WHAT IS NEEDED
Repeat exactly, and only, the lines of the entries below from the one with "ATOM 128 O O" through the one with "ATOM 161 N N", both ends included.

-------- PROVIDED DATA --------

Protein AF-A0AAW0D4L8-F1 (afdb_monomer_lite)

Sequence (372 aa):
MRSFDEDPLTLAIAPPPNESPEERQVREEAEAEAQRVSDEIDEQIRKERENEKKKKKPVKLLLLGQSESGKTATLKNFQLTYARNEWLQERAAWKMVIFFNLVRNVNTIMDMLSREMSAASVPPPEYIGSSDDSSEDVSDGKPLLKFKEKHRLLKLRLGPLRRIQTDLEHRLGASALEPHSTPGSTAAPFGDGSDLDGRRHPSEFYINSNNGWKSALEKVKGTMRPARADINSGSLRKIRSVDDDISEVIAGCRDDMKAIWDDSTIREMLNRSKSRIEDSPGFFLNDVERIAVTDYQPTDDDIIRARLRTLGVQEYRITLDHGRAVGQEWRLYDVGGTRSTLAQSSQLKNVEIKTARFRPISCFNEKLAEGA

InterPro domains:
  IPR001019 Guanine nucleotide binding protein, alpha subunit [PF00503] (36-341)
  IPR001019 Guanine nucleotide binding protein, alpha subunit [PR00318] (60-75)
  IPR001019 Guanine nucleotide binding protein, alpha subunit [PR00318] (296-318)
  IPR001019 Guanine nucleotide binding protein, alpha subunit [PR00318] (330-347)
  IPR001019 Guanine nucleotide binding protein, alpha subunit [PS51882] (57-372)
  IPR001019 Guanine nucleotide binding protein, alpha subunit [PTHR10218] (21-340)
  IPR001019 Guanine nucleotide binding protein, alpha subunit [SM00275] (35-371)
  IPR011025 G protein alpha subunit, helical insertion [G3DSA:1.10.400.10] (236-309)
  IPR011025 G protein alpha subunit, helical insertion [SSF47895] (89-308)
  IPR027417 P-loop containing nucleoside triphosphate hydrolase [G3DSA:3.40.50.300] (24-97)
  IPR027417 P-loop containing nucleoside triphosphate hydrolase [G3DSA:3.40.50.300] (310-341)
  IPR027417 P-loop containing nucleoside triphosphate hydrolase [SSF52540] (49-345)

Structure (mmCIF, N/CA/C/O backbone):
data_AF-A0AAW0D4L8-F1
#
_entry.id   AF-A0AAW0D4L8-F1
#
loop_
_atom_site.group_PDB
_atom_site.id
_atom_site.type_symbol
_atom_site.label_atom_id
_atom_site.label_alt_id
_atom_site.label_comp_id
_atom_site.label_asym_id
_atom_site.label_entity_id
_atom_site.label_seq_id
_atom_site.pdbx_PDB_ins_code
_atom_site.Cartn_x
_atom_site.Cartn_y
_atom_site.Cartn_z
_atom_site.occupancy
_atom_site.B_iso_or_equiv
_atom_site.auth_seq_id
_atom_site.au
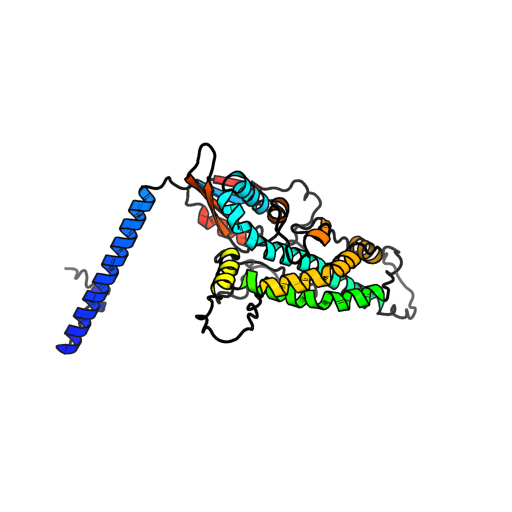th_comp_id
_atom_site.auth_asym_id
_atom_site.auth_atom_id
_atom_site.pdbx_PDB_model_num
ATOM 1 N N . MET A 1 1 ? -6.450 29.217 64.931 1.00 42.53 1 MET A N 1
ATOM 2 C CA . MET A 1 1 ? -7.614 28.742 64.153 1.00 42.53 1 MET A CA 1
ATOM 3 C C . MET A 1 1 ? -7.297 28.988 62.688 1.00 42.53 1 MET A C 1
ATOM 5 O O . MET A 1 1 ? -7.141 30.138 62.315 1.00 42.53 1 MET A O 1
ATOM 9 N N . ARG A 1 2 ? -7.014 27.923 61.927 1.00 39.25 2 ARG A N 1
ATOM 10 C CA . ARG A 1 2 ? -6.574 27.979 60.522 1.00 39.25 2 ARG A CA 1
ATOM 11 C C . ARG A 1 2 ? -7.786 28.275 59.628 1.00 39.25 2 ARG A C 1
ATOM 13 O O . ARG A 1 2 ? -8.752 27.524 59.718 1.00 39.25 2 ARG A O 1
ATOM 20 N N . SER A 1 3 ? -7.732 29.316 58.795 1.00 48.03 3 SER A N 1
ATOM 21 C CA . SER A 1 3 ? -8.667 29.503 57.676 1.00 48.03 3 SER A CA 1
ATOM 22 C C . SER A 1 3 ? -8.282 28.516 56.575 1.00 48.03 3 SER A C 1
ATOM 24 O O . SER A 1 3 ? -7.427 28.793 55.736 1.00 48.03 3 SER A O 1
ATOM 26 N N . PHE A 1 4 ? -8.815 27.307 56.685 1.00 46.78 4 PHE A N 1
ATOM 27 C CA . PHE A 1 4 ? -8.822 26.340 55.601 1.00 46.78 4 PHE A CA 1
ATOM 28 C C . PHE A 1 4 ? -9.819 26.811 54.528 1.00 46.78 4 PHE A C 1
ATOM 30 O O . PHE A 1 4 ? -10.915 27.246 54.871 1.00 46.78 4 PHE A O 1
ATOM 37 N N . ASP A 1 5 ? -9.409 26.677 53.268 1.00 48.94 5 ASP A N 1
ATOM 38 C CA . ASP A 1 5 ? -10.280 26.413 52.116 1.00 48.94 5 ASP A CA 1
ATOM 39 C C . ASP A 1 5 ? -11.125 27.561 51.528 1.00 48.94 5 ASP A C 1
ATOM 41 O O . ASP A 1 5 ? -12.344 27.458 51.442 1.00 48.94 5 ASP A O 1
ATOM 45 N N . GLU A 1 6 ? -10.488 28.596 50.970 1.00 59.12 6 GLU A N 1
ATOM 46 C CA . GLU A 1 6 ? -11.027 29.183 49.729 1.00 59.12 6 GLU A CA 1
ATOM 47 C C . GLU A 1 6 ? -10.341 28.477 48.558 1.00 59.12 6 GLU A C 1
ATOM 49 O O . GLU A 1 6 ? -9.222 28.806 48.163 1.00 59.12 6 GLU A O 1
ATOM 54 N N . ASP A 1 7 ? -10.982 27.414 48.075 1.00 71.69 7 ASP A N 1
ATOM 55 C CA . ASP A 1 7 ? -10.530 26.665 46.909 1.00 71.69 7 ASP A CA 1
ATOM 56 C C . ASP A 1 7 ? -10.407 27.625 45.703 1.00 71.69 7 ASP A C 1
ATOM 58 O O . ASP A 1 7 ? -11.381 28.309 45.368 1.00 71.69 7 ASP A O 1
ATOM 62 N N . PRO A 1 8 ? -9.241 27.715 45.034 1.00 67.62 8 PRO A N 1
ATOM 63 C CA . PRO A 1 8 ? -9.041 28.598 43.884 1.00 67.62 8 PRO A CA 1
ATOM 64 C C . PRO A 1 8 ? -10.043 28.352 42.746 1.00 67.62 8 PRO A C 1
ATOM 66 O O . PRO A 1 8 ? -10.341 29.280 41.995 1.00 67.62 8 PRO A O 1
ATOM 69 N N . LEU A 1 9 ? -10.602 27.140 42.634 1.00 58.31 9 LEU A N 1
ATOM 70 C CA . LEU A 1 9 ? -11.694 26.851 41.698 1.00 58.31 9 LEU A CA 1
ATOM 71 C C . LEU A 1 9 ? -12.998 27.552 42.098 1.00 58.31 9 LEU A C 1
ATOM 73 O O . LEU A 1 9 ? -13.718 28.039 41.234 1.00 58.31 9 LEU A O 1
ATOM 77 N N . THR A 1 10 ? -13.276 27.669 43.396 1.00 65.38 10 THR A N 1
ATOM 78 C CA . THR A 1 10 ? -14.478 28.344 43.907 1.00 65.38 10 THR A CA 1
ATOM 79 C C . THR A 1 10 ? -14.427 29.847 43.631 1.00 65.38 10 THR A C 1
ATOM 81 O O . THR A 1 10 ? -15.435 30.436 43.253 1.00 65.38 10 THR A O 1
ATOM 84 N N . LEU A 1 11 ? -13.245 30.464 43.735 1.00 65.19 11 LEU A N 1
ATOM 85 C CA . LEU A 1 11 ? -13.040 31.874 43.382 1.00 65.19 11 LEU A CA 1
ATOM 86 C C . LEU A 1 11 ? -13.100 32.125 41.867 1.00 65.19 11 LEU A C 1
ATOM 88 O O . LEU A 1 11 ? -13.545 33.188 41.445 1.00 65.19 11 LEU A O 1
ATOM 92 N N . ALA A 1 12 ? -12.677 31.158 41.047 1.00 62.28 12 ALA A N 1
ATOM 93 C CA . ALA A 1 12 ? -12.709 31.266 39.587 1.00 62.28 12 ALA A CA 1
ATOM 94 C C . ALA A 1 12 ? -14.119 31.105 38.988 1.00 62.28 12 ALA A C 1
ATOM 96 O O . ALA A 1 12 ? -14.378 31.621 37.904 1.00 62.28 12 ALA A O 1
ATOM 97 N N . ILE A 1 13 ? -15.012 30.393 39.684 1.00 67.81 13 ILE A N 1
ATOM 98 C CA . ILE A 1 13 ? -16.406 30.143 39.272 1.00 67.81 13 ILE A CA 1
ATOM 99 C C . ILE A 1 13 ? -17.373 31.134 39.960 1.00 67.81 13 ILE A C 1
ATOM 101 O O . ILE A 1 13 ? -18.566 31.164 39.666 1.00 67.81 13 ILE A O 1
ATOM 105 N N . ALA A 1 14 ? -16.878 31.974 40.877 1.00 69.44 14 ALA A N 1
ATOM 106 C CA . ALA A 1 14 ? -17.702 32.947 41.583 1.00 69.44 14 ALA A CA 1
ATOM 107 C C . ALA A 1 14 ? -18.291 34.000 40.617 1.00 69.44 14 ALA A C 1
ATOM 109 O O . ALA A 1 14 ? -17.578 34.495 39.738 1.00 69.44 14 ALA A O 1
ATOM 110 N N . PRO A 1 15 ? -19.568 34.393 40.792 1.00 69.75 15 PRO A N 1
ATOM 111 C CA . PRO A 1 15 ? -20.184 35.440 39.988 1.00 69.75 15 PRO A CA 1
ATOM 112 C C . PRO A 1 15 ? -19.391 36.755 40.056 1.00 69.75 15 PRO A C 1
ATOM 114 O O . PRO A 1 15 ? -18.914 37.119 41.139 1.00 69.75 15 PRO A O 1
ATOM 117 N N . PRO A 1 16 ? -19.286 37.518 38.953 1.00 72.50 16 PRO A N 1
ATOM 118 C CA . PRO A 1 16 ? -18.664 38.833 38.979 1.00 72.50 16 PRO A CA 1
ATOM 119 C C . PRO A 1 16 ? -19.407 39.760 39.958 1.00 72.50 16 PRO A C 1
ATOM 121 O O . PRO A 1 16 ? -20.636 39.832 39.921 1.00 72.50 16 PRO A O 1
ATOM 124 N N . PRO A 1 17 ? -18.703 40.532 40.804 1.00 67.38 17 PRO A N 1
ATOM 125 C CA . PRO A 1 17 ? -19.337 41.330 41.857 1.00 67.38 17 PRO A CA 1
ATOM 126 C C . PRO A 1 17 ? -20.242 42.477 41.357 1.00 67.38 17 PRO A C 1
ATOM 128 O O . PRO A 1 17 ? -20.988 43.030 42.158 1.00 67.38 17 PRO A O 1
ATOM 131 N N . ASN A 1 18 ? -20.208 42.818 40.060 1.00 71.94 18 ASN A N 1
ATOM 132 C CA . ASN A 1 18 ? -20.979 43.907 39.435 1.00 71.94 18 ASN A CA 1
ATOM 133 C C . ASN A 1 18 ? -21.810 43.438 38.214 1.00 71.94 18 ASN A C 1
ATOM 135 O O . ASN A 1 18 ? -21.936 44.177 37.241 1.00 71.94 18 ASN A O 1
ATOM 139 N N . GLU A 1 19 ? -22.331 42.209 38.228 1.00 73.44 19 GLU A N 1
ATOM 140 C CA . GLU A 1 19 ? -23.134 41.644 37.128 1.00 73.44 19 GLU A CA 1
ATOM 141 C C . GLU A 1 19 ? -24.542 42.278 37.050 1.00 73.44 19 GLU A C 1
ATOM 143 O O . GLU A 1 19 ? -25.237 42.415 38.063 1.00 73.44 19 GLU A O 1
ATOM 148 N N . SER A 1 20 ? -24.981 42.674 35.850 1.00 79.81 20 SER A N 1
ATOM 149 C CA . SER A 1 20 ? -26.353 43.143 35.611 1.00 79.81 20 SER A CA 1
ATOM 150 C C . SER A 1 20 ? -27.364 41.978 35.590 1.00 79.81 20 SER A C 1
ATOM 152 O O . SER A 1 20 ? -26.987 40.829 35.348 1.00 79.81 20 SER A O 1
ATOM 154 N N . PRO A 1 21 ? -28.673 42.228 35.806 1.00 79.12 21 PRO A N 1
ATOM 155 C CA . PRO A 1 21 ? -29.685 41.165 35.781 1.00 79.12 21 PRO A CA 1
ATOM 156 C C . PRO A 1 21 ? -29.756 40.391 34.454 1.00 79.12 21 PRO A C 1
ATOM 158 O O . PRO A 1 21 ? -30.092 39.209 34.463 1.00 79.12 21 PRO A O 1
ATOM 161 N N . GLU A 1 22 ? -29.436 41.044 33.333 1.00 78.31 22 GLU A N 1
ATOM 162 C CA . GLU A 1 22 ? -29.430 40.432 31.997 1.00 78.31 22 GLU A CA 1
ATOM 163 C C . GLU A 1 22 ? -28.197 39.539 31.788 1.00 78.31 22 GLU A C 1
ATOM 165 O O . GLU A 1 22 ? -28.322 38.414 31.309 1.00 78.31 22 GLU A O 1
ATOM 170 N N . GLU A 1 23 ? -27.012 39.985 32.216 1.00 78.88 23 GLU A N 1
ATOM 171 C CA . GLU A 1 23 ? -25.775 39.187 32.150 1.00 78.88 23 GLU A CA 1
ATOM 172 C C . GLU A 1 23 ? -25.870 37.924 33.016 1.00 78.88 23 GLU A C 1
ATOM 174 O O . GLU A 1 23 ? -25.444 36.846 32.595 1.00 78.88 23 GLU A O 1
ATOM 179 N N . ARG A 1 24 ? -26.532 38.034 34.174 1.00 77.19 24 ARG A N 1
ATOM 180 C CA . ARG A 1 24 ? -26.807 36.899 35.056 1.00 77.19 24 ARG A CA 1
ATOM 181 C C . ARG A 1 24 ? -27.687 35.838 34.395 1.00 77.19 24 ARG A C 1
ATOM 183 O O . ARG A 1 24 ? -27.410 34.653 34.554 1.00 77.19 24 ARG A O 1
ATOM 190 N N . GLN A 1 25 ? -28.722 36.240 33.652 1.00 80.94 25 GLN A N 1
ATOM 191 C CA . GLN A 1 25 ? -29.578 35.294 32.926 1.00 80.94 25 GLN A CA 1
ATOM 192 C C . GLN A 1 25 ? -28.802 34.547 31.842 1.00 80.94 25 GLN A C 1
ATOM 194 O O . GLN A 1 25 ? -28.893 33.328 31.772 1.00 80.94 25 GLN A O 1
ATOM 199 N N . VAL A 1 26 ? -27.985 35.249 31.052 1.00 84.12 26 VAL A N 1
ATOM 200 C CA . VAL A 1 26 ? -27.168 34.619 30.002 1.00 84.12 26 VAL A CA 1
ATOM 201 C C . VAL A 1 26 ? -26.173 33.616 30.594 1.00 84.12 26 VAL A C 1
ATOM 203 O O . VAL A 1 26 ? -25.973 32.542 30.029 1.00 84.12 26 VAL A O 1
ATOM 206 N N . ARG A 1 27 ? -25.568 33.929 31.747 1.00 81.56 27 ARG A N 1
ATOM 207 C CA . ARG A 1 27 ? -24.672 33.004 32.452 1.00 81.56 27 ARG A CA 1
ATOM 208 C C . ARG A 1 27 ? -25.416 31.788 32.998 1.00 81.56 27 ARG A C 1
ATOM 210 O O . ARG A 1 27 ? -24.957 30.674 32.779 1.00 81.56 27 ARG A O 1
ATOM 217 N N . GLU A 1 28 ? -26.552 31.985 33.666 1.00 83.19 28 GLU A N 1
ATOM 218 C CA . GLU A 1 28 ? -27.377 30.884 34.184 1.00 83.19 28 GLU A CA 1
ATOM 219 C C . GLU A 1 28 ? -27.881 29.977 33.042 1.00 83.19 28 GLU A C 1
ATOM 221 O O . GLU A 1 28 ? -27.873 28.754 33.178 1.00 83.19 28 GLU A O 1
ATOM 226 N N . GLU A 1 29 ? -28.241 30.545 31.886 1.00 85.94 29 GLU A N 1
ATOM 227 C CA . GLU A 1 29 ? -28.607 29.793 30.678 1.00 85.94 29 GLU A CA 1
ATOM 228 C C . GLU A 1 29 ? -27.419 29.018 30.091 1.00 85.94 29 GLU A C 1
ATOM 230 O O . GLU A 1 29 ? -27.564 27.844 29.744 1.00 85.94 29 GLU A O 1
ATOM 235 N N . ALA A 1 30 ? -26.232 29.629 30.024 1.00 86.25 30 ALA A N 1
ATOM 236 C CA . ALA A 1 30 ? -25.016 28.976 29.544 1.00 86.25 30 ALA A CA 1
ATOM 237 C C . ALA A 1 30 ? -24.530 27.866 30.493 1.00 86.25 30 ALA A C 1
ATOM 239 O O . ALA A 1 30 ? -24.117 26.803 30.031 1.00 86.25 30 ALA A O 1
ATOM 240 N N . GLU A 1 31 ? -24.605 28.076 31.811 1.00 85.88 31 GLU A N 1
ATOM 241 C CA . GLU A 1 31 ? -24.310 27.064 32.834 1.00 85.88 31 GLU A CA 1
ATOM 242 C C . GLU A 1 31 ? -25.312 25.902 32.749 1.00 85.88 31 GLU A C 1
ATOM 244 O O . GLU A 1 31 ? -24.909 24.738 32.783 1.00 85.88 31 GLU A O 1
ATOM 249 N N . ALA A 1 32 ? -26.604 26.191 32.554 1.00 88.44 32 ALA A N 1
ATOM 250 C CA . ALA A 1 32 ? -27.628 25.168 32.359 1.00 88.44 32 ALA A CA 1
ATOM 251 C C . ALA A 1 32 ? -27.422 24.373 31.056 1.00 88.44 32 ALA A C 1
ATOM 253 O O . ALA A 1 32 ? -27.584 23.149 31.046 1.00 88.44 32 ALA A O 1
ATOM 254 N N . GLU A 1 33 ? -27.035 25.032 29.959 1.00 89.81 33 GLU A N 1
ATOM 255 C CA . GLU A 1 33 ? -26.703 24.352 28.705 1.00 89.81 33 GLU A CA 1
ATOM 256 C C . GLU A 1 33 ? -25.435 23.499 28.842 1.00 89.81 33 GLU A C 1
ATOM 258 O O . GLU A 1 33 ? -25.432 22.344 28.410 1.00 89.81 33 GLU A O 1
ATOM 263 N N . ALA A 1 34 ? -24.390 24.017 29.493 1.00 87.19 34 ALA A N 1
ATOM 264 C CA . ALA A 1 34 ? -23.160 23.279 29.761 1.00 87.19 34 ALA A CA 1
ATOM 265 C C . ALA A 1 34 ? -23.415 22.049 30.645 1.00 87.19 34 ALA A C 1
ATOM 267 O O . ALA A 1 34 ? -22.921 20.964 30.333 1.00 87.19 34 ALA A O 1
ATOM 268 N N . GLN A 1 35 ? -24.237 22.185 31.691 1.00 88.38 35 GLN A N 1
ATOM 269 C CA . GLN A 1 35 ? -24.635 21.063 32.540 1.00 88.38 35 GLN A CA 1
ATOM 270 C C . GLN A 1 35 ? -25.405 20.013 31.734 1.00 88.38 35 GLN A C 1
ATOM 272 O O . GLN A 1 35 ? -25.097 18.829 31.829 1.00 88.38 35 GLN A O 1
ATOM 277 N N . ARG A 1 36 ? -26.340 20.433 30.870 1.00 93.94 36 ARG A N 1
ATOM 278 C CA . ARG A 1 36 ? -27.078 19.516 29.988 1.00 93.94 36 ARG A CA 1
ATOM 279 C C . ARG A 1 36 ? -26.142 18.747 29.048 1.00 93.94 36 ARG A C 1
ATOM 281 O O . ARG A 1 36 ? -26.317 17.544 28.876 1.00 93.94 36 ARG A O 1
ATOM 288 N N . VAL A 1 37 ? -25.157 19.421 28.447 1.00 92.62 37 VAL A N 1
ATOM 289 C CA . VAL A 1 37 ? -24.149 18.775 27.587 1.00 92.62 37 VAL A CA 1
ATOM 290 C C . VAL A 1 37 ? -23.281 17.803 28.394 1.00 92.62 37 VAL A C 1
ATOM 292 O O . VAL A 1 37 ? -23.029 16.693 27.928 1.00 92.62 37 VAL A O 1
ATOM 295 N N . SER A 1 38 ? -22.858 18.178 29.606 1.00 92.00 38 SER A N 1
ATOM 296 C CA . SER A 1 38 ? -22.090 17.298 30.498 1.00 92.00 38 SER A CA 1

--------

WRITTEN ANSWER
ATOM 128 O O . PRO A 1 17 ? -20.988 43.030 42.158 1.00 67.38 17 PRO A O 1
ATOM 131 N N . ASN A 1 18 ? -20.208 42.818 40.060 1.00 71.94 18 ASN A N 1
ATOM 132 C CA . ASN A 1 18 ? -20.979 43.907 39.435 1.00 71.94 18 ASN A CA 1
ATOM 133 C C . ASN A 1 18 ? -21.810 43.438 38.214 1.00 71.94 18 ASN A C 1
ATOM 135 O O . ASN A 1 18 ? -21.936 44.177 37.241 1.00 71.94 18 ASN A O 1
ATOM 139 N N . GLU A 1 19 ? -22.331 42.209 38.228 1.00 73.44 19 GLU A N 1
ATOM 140 C CA . GLU A 1 19 ? -23.134 41.644 37.128 1.00 73.44 19 GLU A CA 1
ATOM 141 C C . GLU A 1 19 ? -24.542 42.278 37.050 1.00 73.44 19 GLU A C 1
ATOM 143 O O . GLU A 1 19 ? -25.237 42.415 38.063 1.00 73.44 19 GLU A O 1
ATOM 148 N N . SER A 1 20 ? -24.981 42.674 35.850 1.00 79.81 20 SER A N 1
ATOM 149 C CA . SER A 1 20 ? -26.353 43.143 35.611 1.00 79.81 20 SER A CA 1
ATOM 150 C C . SER A 1 20 ? -27.364 41.978 35.590 1.00 79.81 20 SER A C 1
ATOM 152 O O . SER A 1 20 ? -26.987 40.829 35.348 1.00 79.81 20 SER A O 1
ATOM 154 N N . PRO A 1 21 ? -28.673 42.228 35.806 1.00 79.12 21 PRO A N 1
ATOM 155 C CA . PRO A 1 21 ? -29.685 41.165 35.781 1.00 79.12 21 PRO A CA 1
ATOM 156 C C . PRO A 1 21 ? -29.756 40.391 34.454 1.00 79.12 21 PRO A C 1
ATOM 158 O O . PRO A 1 21 ? -30.092 39.209 34.463 1.00 79.12 21 PRO A O 1
ATOM 161 N N . GLU A 1 22 ? -29.436 41.044 33.333 1.00 78.31 22 GLU A N 1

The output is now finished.